In a letter sent to NHS workers in Scotland last week and seen by this newspaper, the country’s chief medical officer, Professor Sir Gregor Smith, said the move would help protect people over 50 from contracting influenza and Covid.

Sir Gregor also added that the vaccine will be offered to children aged between 11 and 15 ‘to protect the educational environment’ after the disruptions caused by the Covid virus.

Both 2020 and 2021 saw record low rates of influenza infection. Social distancing and wearing masks are believed to have significantly reduced transmission of the virus.

“Flu is not as contagious as Covid, so it doesn’t take much to prevent it from taking off,” said Professor Martin Heberd, an infectious disease expert at the London School of Hygiene and Tropical Medicine. “Now, with people returning to their pre-pandemic behavior in terms of social contact, it makes sense this year to see a return of influenza as well.”

Wales announced in April that it would continue to offer the vaccine to people in their 50s and teens, which would cost its government £7.85m.  Now, the Mail on Sunday can confirm that Scotland has also decided to continue its seasonal flu vaccination programme.

Wales announced in April that it would continue to offer the vaccine to people in their 50s and teens, which would cost its government £7.85m. Now, the Mail on Sunday can confirm that Scotland has also decided to continue its seasonal flu vaccination programme.

Public Health Wales warned last week that it was already seeing more cases of influenza than it expected this time of year.

MS Morgan said: ‘We’re watching an increase in flu numbers right now. We’re probably more worried about starting in the winter.

Prof Hebbard said a similar pattern was being observed across the UK: “There are certainly more cases of background flu now than you’d expect, although the numbers are still relatively small.”

Professor Finn said that despite the policy of dropping the punches, the risks of catching the flu were generally low for those aged 50 to 64.

He added: “Flu tends to get very young or old people into hospital. Those in the middle aren’t really at risk, so we’re never used to vaccinating them. Covid came and we decided to throw everything in the flu.”

But giving more vaccinations isn’t always the answer. You have to think where to draw the line. Those extra punches cost money, and that money can also be spent elsewhere.

In 2019, more than 26,000 people in England and Wales died from influenza, according to the Office for National Statistics. Fewer than 900 of these deaths were in people aged 50 to 64 years.

Scottish health officials believe the free punches are still essential this winter, as they expect that alongside the flu the nation will see another wave of Covid. On May 2, Professor Jason Leach, Scotland’s national medical director, said the country would definitely face a resurgence of Covid.

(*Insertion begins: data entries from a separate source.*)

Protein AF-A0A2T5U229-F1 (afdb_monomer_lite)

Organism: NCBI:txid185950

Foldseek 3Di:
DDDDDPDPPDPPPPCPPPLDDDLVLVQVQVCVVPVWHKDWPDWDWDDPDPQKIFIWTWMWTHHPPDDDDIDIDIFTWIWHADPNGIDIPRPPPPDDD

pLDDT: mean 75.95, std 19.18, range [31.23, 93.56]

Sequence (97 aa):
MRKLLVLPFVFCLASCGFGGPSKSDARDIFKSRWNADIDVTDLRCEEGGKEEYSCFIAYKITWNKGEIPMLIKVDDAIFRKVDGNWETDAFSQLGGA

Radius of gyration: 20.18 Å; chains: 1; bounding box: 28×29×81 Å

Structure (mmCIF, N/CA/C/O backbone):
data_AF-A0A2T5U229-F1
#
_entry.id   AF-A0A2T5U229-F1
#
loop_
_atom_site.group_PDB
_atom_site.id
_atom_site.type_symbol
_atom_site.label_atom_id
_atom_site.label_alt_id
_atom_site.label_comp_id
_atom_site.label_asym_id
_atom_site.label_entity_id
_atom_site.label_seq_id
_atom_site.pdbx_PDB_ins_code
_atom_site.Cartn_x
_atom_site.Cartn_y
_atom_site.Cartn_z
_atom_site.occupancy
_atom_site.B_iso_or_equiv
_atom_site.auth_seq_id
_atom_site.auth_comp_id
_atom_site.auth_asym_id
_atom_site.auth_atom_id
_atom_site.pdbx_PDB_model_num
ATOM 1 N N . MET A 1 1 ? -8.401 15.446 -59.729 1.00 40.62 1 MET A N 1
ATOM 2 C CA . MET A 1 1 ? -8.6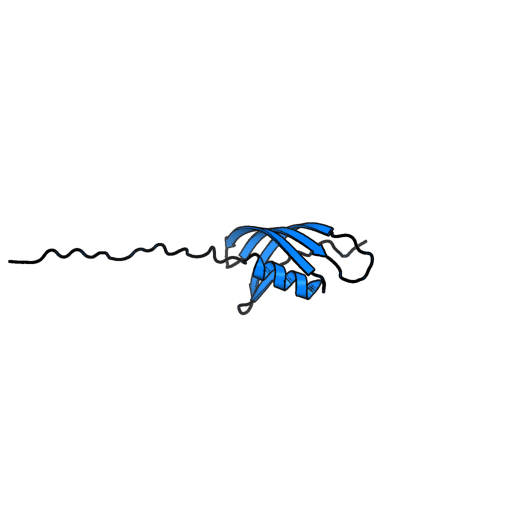80 14.181 -59.006 1.00 40.62 1 MET A CA 1
ATOM 3 C C . MET A 1 1 ? -7.717 14.119 -57.820 1.00 40.62 1 MET A C 1
ATOM 5 O O . MET A 1 1 ? -6.536 14.305 -58.049 1.00 40.62 1 MET A O 1
ATOM 9 N N . ARG A 1 2 ? -8.202 14.233 -56.568 1.00 44.88 2 ARG A N 1
ATOM 10 C CA . ARG A 1 2 ? -8.304 13.130 -55.571 1.00 44.88 2 ARG A CA 1
ATOM 11 C C . ARG A 1 2 ? -6.956 12.384 -55.420 1.00 44.88 2 ARG A C 1
ATOM 13 O O . ARG A 1 2 ? -6.548 11.744 -56.371 1.00 44.88 2 ARG A O 1
ATOM 20 N N . LYS A 1 3 ? -6.260 12.366 -54.276 1.00 43.69 3 LYS A N 1
ATOM 21 C CA . LYS A 1 3 ? -6.736 12.287 -52.884 1.00 43.69 3 LYS A CA 1
ATOM 22 C C . LYS A 1 3 ? -5.727 12.917 -51.908 1.00 43.69 3 LYS A C 1
ATOM 24 O O . LYS A 1 3 ? -4.542 12.609 -51.963 1.00 43.69 3 LYS A O 1
ATOM 29 N N . LEU A 1 4 ? -6.253 13.725 -50.983 1.00 47.44 4 LEU A N 1
ATOM 30 C CA . LEU A 1 4 ? -5.720 13.887 -49.630 1.00 47.44 4 LEU A CA 1
ATOM 31 C C . LEU A 1 4 ? -5.500 12.491 -49.032 1.00 47.44 4 LEU A C 1
ATOM 33 O O . LEU A 1 4 ? -6.440 11.695 -49.014 1.00 47.44 4 LEU A O 1
ATOM 37 N N . LEU A 1 5 ? -4.309 12.217 -48.512 1.00 50.59 5 LEU A N 1
ATOM 38 C CA . LEU A 1 5 ? -4.097 11.096 -47.605 1.00 50.59 5 LEU A CA 1
ATOM 39 C C . LEU A 1 5 ? -3.608 11.671 -46.278 1.00 50.59 5 LEU A C 1
ATOM 41 O O . LEU A 1 5 ? -2.423 11.727 -45.972 1.00 50.59 5 LEU A O 1
ATOM 45 N N . VAL A 1 6 ? -4.586 12.185 -45.534 1.00 53.84 6 VAL A N 1
ATOM 46 C CA . VAL A 1 6 ? -4.494 12.386 -44.092 1.00 53.84 6 VAL A CA 1
ATOM 47 C C . VAL A 1 6 ? -4.352 10.985 -43.506 1.00 53.84 6 VAL A C 1
ATOM 49 O O . VAL A 1 6 ? -5.294 10.200 -43.575 1.00 53.84 6 VAL A O 1
ATOM 52 N N . LEU A 1 7 ? -3.177 10.646 -42.986 1.00 49.34 7 LEU A N 1
ATOM 53 C CA . LEU A 1 7 ? -3.037 9.522 -42.066 1.00 49.34 7 LEU A CA 1
ATOM 54 C C . LEU A 1 7 ? -3.024 10.103 -40.653 1.00 49.34 7 LEU A C 1
ATOM 56 O O . LEU A 1 7 ? -1.989 10.606 -40.217 1.00 49.34 7 LEU A O 1
ATOM 60 N N . PRO A 1 8 ? -4.155 10.054 -39.930 1.00 47.56 8 PRO A N 1
ATOM 61 C CA . PRO A 1 8 ? -4.162 10.249 -38.496 1.00 47.56 8 PRO A CA 1
ATOM 62 C C . PRO A 1 8 ? -3.650 8.944 -37.883 1.00 47.56 8 PRO A C 1
ATOM 64 O O . PRO A 1 8 ? -4.428 8.114 -37.423 1.00 47.56 8 PRO A O 1
ATOM 67 N N . PHE A 1 9 ? -2.338 8.710 -37.933 1.00 47.94 9 PHE A N 1
ATOM 68 C CA . PHE A 1 9 ? -1.742 7.619 -37.169 1.00 47.94 9 PHE A CA 1
ATOM 69 C C . PHE A 1 9 ? -1.540 8.091 -35.734 1.00 47.94 9 PHE A C 1
ATOM 71 O O . PHE A 1 9 ? -0.507 8.629 -35.354 1.00 47.94 9 PHE A O 1
ATOM 78 N N . VAL A 1 10 ? -2.635 7.965 -34.987 1.00 55.16 10 VAL A N 1
ATOM 79 C CA . VAL A 1 10 ? -2.693 7.415 -33.633 1.00 55.16 10 VAL A CA 1
ATOM 80 C C . VAL A 1 10 ? -1.317 7.255 -32.976 1.00 55.16 10 VAL A C 1
ATOM 82 O O . VAL A 1 10 ? -0.695 6.205 -33.056 1.00 55.16 10 VAL A O 1
ATOM 85 N N . PHE A 1 11 ? -0.899 8.274 -32.238 1.00 43.91 11 PHE A N 1
ATOM 86 C CA . PHE A 1 11 ? -0.294 8.040 -30.935 1.00 43.91 11 PHE A CA 1
ATOM 87 C C . PHE A 1 11 ? -1.163 8.763 -29.918 1.00 43.91 11 PHE A C 1
ATOM 89 O O . PHE A 1 11 ? -0.835 9.820 -29.386 1.00 43.91 11 PHE A O 1
ATOM 96 N N . CYS A 1 12 ? -2.313 8.145 -29.637 1.00 42.72 12 CYS A N 1
ATOM 97 C CA . CYS A 1 12 ? -2.742 8.077 -28.254 1.00 42.72 12 CYS A CA 1
ATOM 98 C C . CYS A 1 12 ? -1.540 7.521 -27.481 1.00 42.72 12 CYS A C 1
ATOM 100 O O . CYS A 1 12 ? -1.353 6.308 -27.429 1.00 42.72 12 CYS A O 1
ATOM 102 N N . LEU A 1 13 ? -0.737 8.395 -26.870 1.00 45.09 13 LEU A N 1
ATOM 103 C CA . LEU A 1 13 ? -0.070 8.073 -25.613 1.00 45.09 13 LEU A CA 1
ATOM 104 C C . LEU A 1 13 ? -1.201 7.905 -24.596 1.00 45.09 13 LEU A C 1
ATOM 106 O O . LEU A 1 13 ? -1.452 8.758 -23.750 1.00 45.09 13 LEU A O 1
ATOM 110 N N . ALA A 1 14 ? -1.983 6.844 -24.802 1.00 42.88 14 ALA A N 1
ATOM 111 C CA . ALA A 1 14 ? -2.871 6.285 -23.827 1.00 42.88 14 ALA A CA 1
ATOM 112 C C . ALA A 1 14 ? -1.952 6.002 -22.661 1.00 42.88 14 ALA A C 1
ATOM 114 O O . ALA A 1 14 ? -1.104 5.125 -22.774 1.00 42.88 14 ALA A O 1
ATOM 115 N N . SER A 1 15 ? -2.035 6.861 -21.650 1.00 40.16 15 SER A N 1
ATOM 116 C CA . SER A 1 15 ? -1.941 6.516 -20.246 1.00 40.16 15 SER A CA 1
ATOM 117 C C . SER A 1 15 ? -1.357 5.120 -20.052 1.00 40.16 15 SER A C 1
ATOM 119 O O . SER A 1 15 ? -2.088 4.179 -19.745 1.00 40.16 15 SER A O 1
ATOM 121 N N . CYS A 1 16 ? -0.050 4.964 -20.285 1.00 47.59 16 CYS A N 1
ATOM 122 C CA . CYS A 1 16 ? 0.667 3.827 -19.750 1.00 47.59 16 CYS A CA 1
ATOM 123 C C . CYS A 1 16 ? 0.613 4.109 -18.263 1.00 47.59 16 CYS A C 1
ATOM 125 O O . CYS A 1 16 ? 1.393 4.916 -17.757 1.00 47.59 16 CYS A O 1
ATOM 127 N N . GLY A 1 17 ? -0.438 3.587 -17.619 1.00 46.88 17 GLY A N 1
ATOM 128 C CA . GLY A 1 17 ? -0.568 3.594 -16.180 1.00 46.88 17 GLY A CA 1
ATOM 129 C C . GLY A 1 17 ? 0.789 3.173 -15.671 1.00 46.88 17 GLY A C 1
ATOM 130 O O . GLY A 1 17 ? 1.286 2.123 -16.077 1.00 46.88 17 GLY A O 1
ATOM 131 N N . PHE A 1 18 ? 1.419 4.083 -14.933 1.00 57.88 18 PHE A N 1
ATOM 132 C CA . PHE A 1 18 ? 2.687 3.872 -14.261 1.00 57.88 18 PHE A CA 1
ATOM 133 C C . PHE A 1 18 ? 2.629 2.444 -13.719 1.00 57.88 18 PHE A C 1
ATOM 135 O O . PHE A 1 18 ? 1.738 2.166 -12.921 1.00 57.88 18 PHE A O 1
ATOM 142 N N . GLY A 1 19 ? 3.436 1.520 -14.254 1.00 76.31 19 GLY A N 1
ATOM 143 C CA . GLY A 1 19 ? 3.227 0.066 -14.118 1.00 76.31 19 GLY A CA 1
ATOM 144 C C . GLY A 1 19 ? 3.317 -0.475 -12.686 1.00 76.31 19 GLY A C 1
ATOM 145 O O . GLY A 1 19 ? 3.334 -1.686 -12.493 1.00 76.31 19 GLY A O 1
ATOM 146 N N . GLY A 1 20 ? 3.397 0.426 -11.709 1.00 85.81 20 GLY A N 1
ATOM 147 C CA . GLY A 1 20 ? 3.429 0.181 -10.285 1.00 85.81 20 GLY A CA 1
ATOM 148 C C . GLY A 1 20 ? 2.057 -0.108 -9.676 1.00 85.81 20 GLY A C 1
ATOM 149 O O . GLY A 1 20 ? 1.028 -0.123 -10.361 1.00 85.81 20 GLY A O 1
ATOM 150 N N . PRO A 1 21 ? 2.043 -0.358 -8.362 1.00 91.00 21 PRO A N 1
ATOM 151 C CA . PRO A 1 21 ? 0.843 -0.731 -7.631 1.00 91.00 21 PRO A CA 1
ATOM 152 C C . PRO A 1 21 ? -0.156 0.426 -7.558 1.00 91.00 21 PRO A C 1
ATOM 154 O O . PRO A 1 21 ? 0.197 1.601 -7.430 1.00 91.00 21 PRO A O 1
ATOM 157 N N . SER A 1 22 ? -1.437 0.082 -7.568 1.00 92.50 22 SER A N 1
ATOM 158 C CA . SER A 1 22 ? -2.517 1.004 -7.236 1.00 92.50 22 SER A CA 1
ATOM 159 C C . SER A 1 22 ? -2.755 1.074 -5.722 1.00 92.50 22 SER A C 1
ATOM 161 O O . SER A 1 22 ? -2.362 0.189 -4.960 1.00 92.50 22 SER A O 1
ATOM 163 N N . LYS A 1 23 ? -3.489 2.102 -5.268 1.00 92.75 23 LYS A N 1
ATOM 164 C CA . LYS A 1 23 ? -3.946 2.191 -3.866 1.00 92.75 23 LYS A CA 1
ATOM 165 C C . LYS A 1 23 ? -4.776 0.971 -3.450 1.00 92.75 23 LYS A C 1
ATOM 167 O O . LYS A 1 23 ? -4.702 0.553 -2.300 1.00 92.75 23 LYS A O 1
ATOM 172 N N . SER A 1 24 ? -5.557 0.402 -4.373 1.00 92.56 24 SER A N 1
ATOM 173 C CA . SER A 1 24 ? -6.305 -0.839 -4.144 1.00 92.56 24 SER A CA 1
ATOM 174 C C . SER A 1 24 ? -5.390 -2.044 -3.960 1.00 92.56 24 SER A C 1
ATOM 176 O O . SER A 1 24 ? -5.617 -2.795 -3.020 1.00 92.56 24 SER A O 1
ATOM 178 N N . ASP A 1 25 ? -4.341 -2.183 -4.777 1.00 92.81 25 ASP A N 1
ATOM 179 C CA . ASP A 1 25 ? -3.381 -3.287 -4.639 1.00 92.81 25 ASP A CA 1
ATOM 180 C C . ASP A 1 25 ? -2.709 -3.241 -3.261 1.00 92.81 25 ASP A C 1
ATOM 182 O O . ASP A 1 25 ? -2.716 -4.224 -2.522 1.00 92.81 25 ASP A O 1
ATOM 186 N N . ALA A 1 26 ? -2.213 -2.063 -2.862 1.00 91.19 26 ALA A N 1
ATOM 187 C CA . ALA A 1 26 ? -1.603 -1.871 -1.548 1.00 91.19 26 ALA A CA 1
ATOM 188 C C . ALA A 1 26 ? -2.588 -2.135 -0.395 1.00 91.19 26 ALA A C 1
ATOM 190 O O . ALA A 1 26 ? -2.253 -2.813 0.578 1.00 91.19 26 ALA A O 1
ATOM 191 N N . ARG A 1 27 ? -3.833 -1.653 -0.514 1.00 91.88 27 ARG A N 1
ATOM 192 C CA . ARG A 1 27 ? -4.888 -1.892 0.480 1.00 91.88 27 ARG A CA 1
ATOM 193 C C . ARG A 1 27 ? -5.174 -3.379 0.655 1.00 91.88 27 ARG A C 1
ATOM 195 O O . ARG A 1 27 ? -5.313 -3.834 1.789 1.00 91.88 27 ARG A O 1
ATOM 202 N N . ASP A 1 28 ? -5.291 -4.121 -0.439 1.00 91.56 28 ASP A N 1
ATOM 203 C CA . ASP A 1 28 ? -5.673 -5.531 -0.403 1.00 91.56 28 ASP A CA 1
ATOM 204 C C . ASP A 1 28 ? -4.556 -6.381 0.228 1.00 91.56 28 ASP A C 1
ATOM 206 O O . ASP A 1 28 ? -4.841 -7.230 1.081 1.00 91.56 28 ASP A O 1
ATOM 210 N N . ILE A 1 29 ? -3.285 -6.062 -0.060 1.00 90.50 29 ILE A N 1
ATOM 211 C CA . ILE A 1 29 ? -2.127 -6.652 0.633 1.00 90.50 29 ILE A CA 1
ATOM 212 C C . ILE A 1 29 ? -2.218 -6.384 2.144 1.00 90.50 29 ILE A C 1
ATOM 214 O O . ILE A 1 29 ? -2.146 -7.317 2.948 1.00 90.50 29 ILE A O 1
ATOM 218 N N . PHE A 1 30 ? -2.432 -5.131 2.555 1.00 89.19 30 PHE A N 1
ATOM 219 C CA . PHE A 1 30 ? -2.400 -4.731 3.971 1.00 89.19 30 PHE A CA 1
ATOM 220 C C . PHE A 1 30 ? -3.577 -5.316 4.760 1.00 89.19 30 PHE A C 1
ATOM 222 O O . PHE A 1 30 ? -3.415 -5.791 5.889 1.00 89.19 30 PHE A O 1
ATOM 229 N N . LYS A 1 31 ? -4.762 -5.350 4.142 1.00 87.94 31 LYS A N 1
ATOM 230 C CA . LYS A 1 31 ? -5.975 -5.941 4.712 1.00 87.94 31 LYS A CA 1
ATOM 231 C C . LYS A 1 31 ? -5.802 -7.435 4.964 1.00 87.94 31 LYS A C 1
ATOM 233 O O . LYS A 1 31 ? -6.174 -7.912 6.037 1.00 87.94 31 LYS A O 1
ATOM 238 N N . SER A 1 32 ? -5.193 -8.154 4.016 1.00 84.44 32 SER A N 1
ATOM 239 C CA . SER A 1 32 ? -4.896 -9.583 4.174 1.00 84.44 32 SER A CA 1
ATOM 240 C C . SER A 1 32 ? -3.933 -9.853 5.339 1.00 84.44 32 SER A C 1
ATOM 242 O O . SER A 1 32 ? -4.087 -10.845 6.049 1.00 84.44 3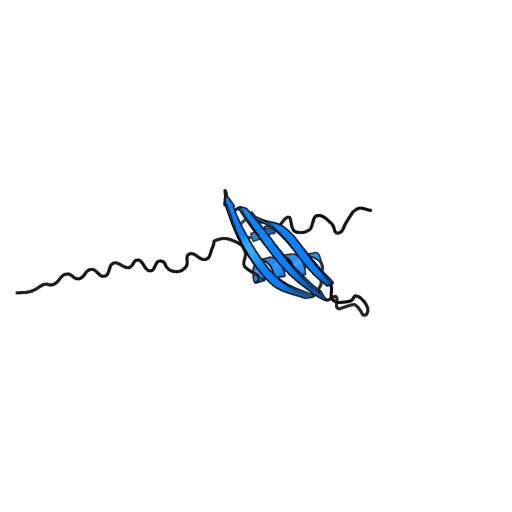2 SER A O 1
ATOM 244 N N . ARG A 1 33 ? -2.979 -8.941 5.583 1.00 83.19 33 ARG A N 1
ATOM 245 C CA . ARG A 1 33 ? -1.924 -9.099 6.590 1.00 83.19 33 ARG A CA 1
ATOM 246 C C . ARG A 1 33 ? -2.399 -8.846 8.019 1.00 83.19 33 ARG A C 1
ATOM 248 O O . ARG A 1 33 ? -2.059 -9.622 8.909 1.00 83.19 33 ARG A O 1
ATOM 255 N N . TRP A 1 34 ? -3.137 -7.761 8.260 1.00 80.38 34 TRP A N 1
ATOM 256 C CA . TRP A 1 34 ? -3.528 -7.356 9.621 1.00 80.38 34 TRP A CA 1
ATOM 257 C C . TRP A 1 34 ? -4.950 -7.745 10.019 1.00 80.38 34 TRP A C 1
ATOM 259 O O . TRP A 1 34 ? -5.306 -7.573 11.185 1.00 80.38 34 TRP A O 1
ATOM 269 N N . ASN A 1 35 ? -5.757 -8.269 9.089 1.00 84.25 35 ASN A N 1
ATOM 270 C CA . ASN A 1 35 ? -7.175 -8.562 9.319 1.00 84.25 35 ASN A CA 1
ATOM 271 C C . ASN A 1 35 ? -7.924 -7.353 9.928 1.00 84.25 35 ASN A C 1
ATOM 273 O O . ASN A 1 35 ? -8.676 -7.471 10.899 1.00 84.25 35 ASN A O 1
ATOM 277 N N . ALA A 1 36 ? -7.655 -6.171 9.374 1.00 85.12 36 ALA A N 1
ATOM 278 C CA . ALA A 1 36 ? -8.201 -4.880 9.781 1.00 85.12 36 ALA A CA 1
ATOM 279 C C . ALA A 1 36 ? -8.746 -4.140 8.554 1.00 85.12 36 ALA A C 1
ATOM 281 O O . ALA A 1 36 ? -8.431 -4.498 7.417 1.00 85.12 36 ALA A O 1
ATOM 282 N N . ASP A 1 37 ? -9.567 -3.116 8.770 1.00 88.56 37 ASP A N 1
ATOM 283 C CA . ASP A 1 37 ? -9.964 -2.234 7.679 1.00 88.56 37 ASP A CA 1
ATOM 284 C C . ASP A 1 37 ? -8.844 -1.231 7.387 1.00 88.56 37 ASP A C 1
ATOM 286 O O . ASP A 1 37 ? -8.292 -0.629 8.312 1.00 88.56 37 ASP A O 1
ATOM 290 N N . ILE A 1 38 ? -8.482 -1.102 6.110 1.00 89.94 38 ILE A N 1
ATOM 291 C CA . ILE A 1 38 ? -7.346 -0.299 5.652 1.00 89.94 38 ILE A CA 1
ATOM 292 C C . ILE A 1 38 ? -7.833 0.738 4.648 1.00 89.94 38 ILE A C 1
ATOM 294 O O . ILE A 1 38 ? -8.415 0.390 3.620 1.00 89.94 38 ILE A O 1
ATOM 298 N N . ASP A 1 39 ? -7.527 2.002 4.917 1.00 92.00 39 ASP A N 1
ATOM 299 C CA . ASP A 1 39 ? -7.755 3.120 4.003 1.00 92.00 39 ASP A CA 1
ATOM 300 C C . ASP A 1 39 ? -6.407 3.712 3.574 1.00 92.00 39 ASP A C 1
ATOM 302 O O . ASP A 1 39 ? -5.752 4.413 4.348 1.00 92.00 39 ASP A O 1
ATOM 306 N N . VAL A 1 40 ? -5.965 3.400 2.351 1.00 92.50 40 VAL A N 1
ATOM 307 C CA . VAL A 1 40 ? -4.734 3.953 1.762 1.00 92.50 40 VAL A CA 1
ATOM 308 C C . VAL A 1 40 ? -5.023 5.359 1.243 1.00 92.50 40 VAL A C 1
ATOM 310 O O . VAL A 1 40 ? -5.534 5.554 0.140 1.00 92.50 40 VAL A O 1
ATOM 313 N N . THR A 1 41 ? -4.680 6.351 2.057 1.00 93.56 41 THR A N 1
ATOM 314 C CA . THR A 1 41 ? -4.921 7.767 1.768 1.00 93.56 41 THR A CA 1
ATOM 315 C C . THR A 1 41 ? -3.996 8.317 0.688 1.00 93.56 41 THR A C 1
ATOM 317 O O . THR A 1 41 ? -4.450 9.053 -0.193 1.00 93.56 41 THR A O 1
ATOM 320 N N . ASP A 1 42 ? -2.726 7.913 0.683 1.00 93.31 42 ASP A N 1
ATOM 321 C CA . ASP A 1 42 ? -1.746 8.339 -0.311 1.00 93.31 42 ASP A CA 1
ATOM 322 C C . ASP A 1 42 ? -0.808 7.195 -0.700 1.00 93.31 42 ASP A C 1
ATOM 324 O O . ASP A 1 42 ? -0.459 6.356 0.126 1.00 93.31 42 ASP A O 1
ATOM 328 N N . LEU A 1 43 ? -0.446 7.160 -1.979 1.00 93.06 43 LEU A N 1
ATOM 329 C CA . LEU A 1 43 ? 0.485 6.199 -2.557 1.00 93.06 43 LEU A CA 1
ATOM 330 C C . LEU A 1 43 ? 1.191 6.890 -3.713 1.00 93.06 43 LEU A C 1
ATOM 332 O O . LEU A 1 43 ? 0.544 7.308 -4.677 1.00 93.06 43 LEU A O 1
ATOM 336 N N . ARG A 1 44 ? 2.509 7.013 -3.604 1.00 91.81 44 ARG A N 1
ATOM 337 C CA . ARG A 1 44 ? 3.357 7.650 -4.609 1.00 91.81 44 ARG A CA 1
ATOM 338 C C . ARG A 1 44 ? 4.530 6.729 -4.864 1.00 91.81 44 ARG A C 1
ATOM 340 O O . ARG A 1 44 ? 5.270 6.445 -3.933 1.00 91.81 44 ARG A O 1
ATOM 347 N N . CYS A 1 45 ? 4.661 6.260 -6.096 1.00 90.75 45 CYS A N 1
ATOM 348 C CA . CYS A 1 45 ? 5.659 5.272 -6.472 1.00 90.75 45 CYS A CA 1
ATOM 349 C C . CYS A 1 45 ? 6.559 5.807 -7.577 1.00 90.75 45 CYS A C 1
ATOM 351 O O . CYS A 1 45 ? 6.085 6.450 -8.514 1.00 90.75 45 CYS A O 1
ATOM 353 N N . GLU A 1 46 ? 7.836 5.474 -7.486 1.00 89.75 46 GLU A N 1
ATOM 354 C CA . GLU A 1 46 ? 8.855 5.714 -8.496 1.00 89.75 46 GLU A CA 1
ATOM 355 C C . GLU A 1 46 ? 9.418 4.364 -8.953 1.00 89.75 46 GLU A C 1
ATOM 357 O O . GLU A 1 46 ? 9.626 3.458 -8.145 1.00 89.75 46 GLU A O 1
ATOM 362 N N . GLU A 1 47 ? 9.623 4.194 -10.259 1.00 87.62 47 GLU A N 1
ATOM 363 C CA . GLU A 1 47 ? 10.178 2.955 -10.810 1.00 87.62 47 GLU A CA 1
ATOM 364 C C . GLU A 1 47 ? 11.676 2.860 -10.476 1.00 87.62 47 GLU A C 1
ATOM 366 O O . GLU A 1 47 ? 12.478 3.677 -10.929 1.00 87.62 47 GLU A O 1
ATOM 371 N N . GLY A 1 48 ? 12.053 1.858 -9.678 1.00 75.12 48 GLY A N 1
ATOM 372 C CA . GLY A 1 48 ? 13.438 1.569 -9.288 1.00 75.12 48 GLY A CA 1
ATOM 373 C C . GLY A 1 48 ? 14.186 0.665 -10.279 1.00 75.12 48 GLY A C 1
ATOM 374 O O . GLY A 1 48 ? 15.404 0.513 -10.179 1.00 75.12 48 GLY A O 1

A Scottish government spokesman said last night: “The seasonal flu vaccination program helps ensure our protection and this will help relieve pressure on the NHS.”

What is the difference between tics and pickpocketing?

The two terms are often used interchangeably, as both refer to spasm-like movements, but there are key differences.

Tics are short movements or sounds that happen suddenly. They are usually recurring habits and are fairly common in childhood, although most children outgrow them within a few months.

Tourette syndrome is used to describe tics that last for more than a year. Its cause is unknown, but it is thought to be caused by changes in the parts of the brain that control movement. They often run in families.

Spasms are involuntary muscle movements. Although most common in the eyes and legs, any part of the body can be affected. It is usually short-lived. Triggers include stress, fatigue, caffeine and alcohol.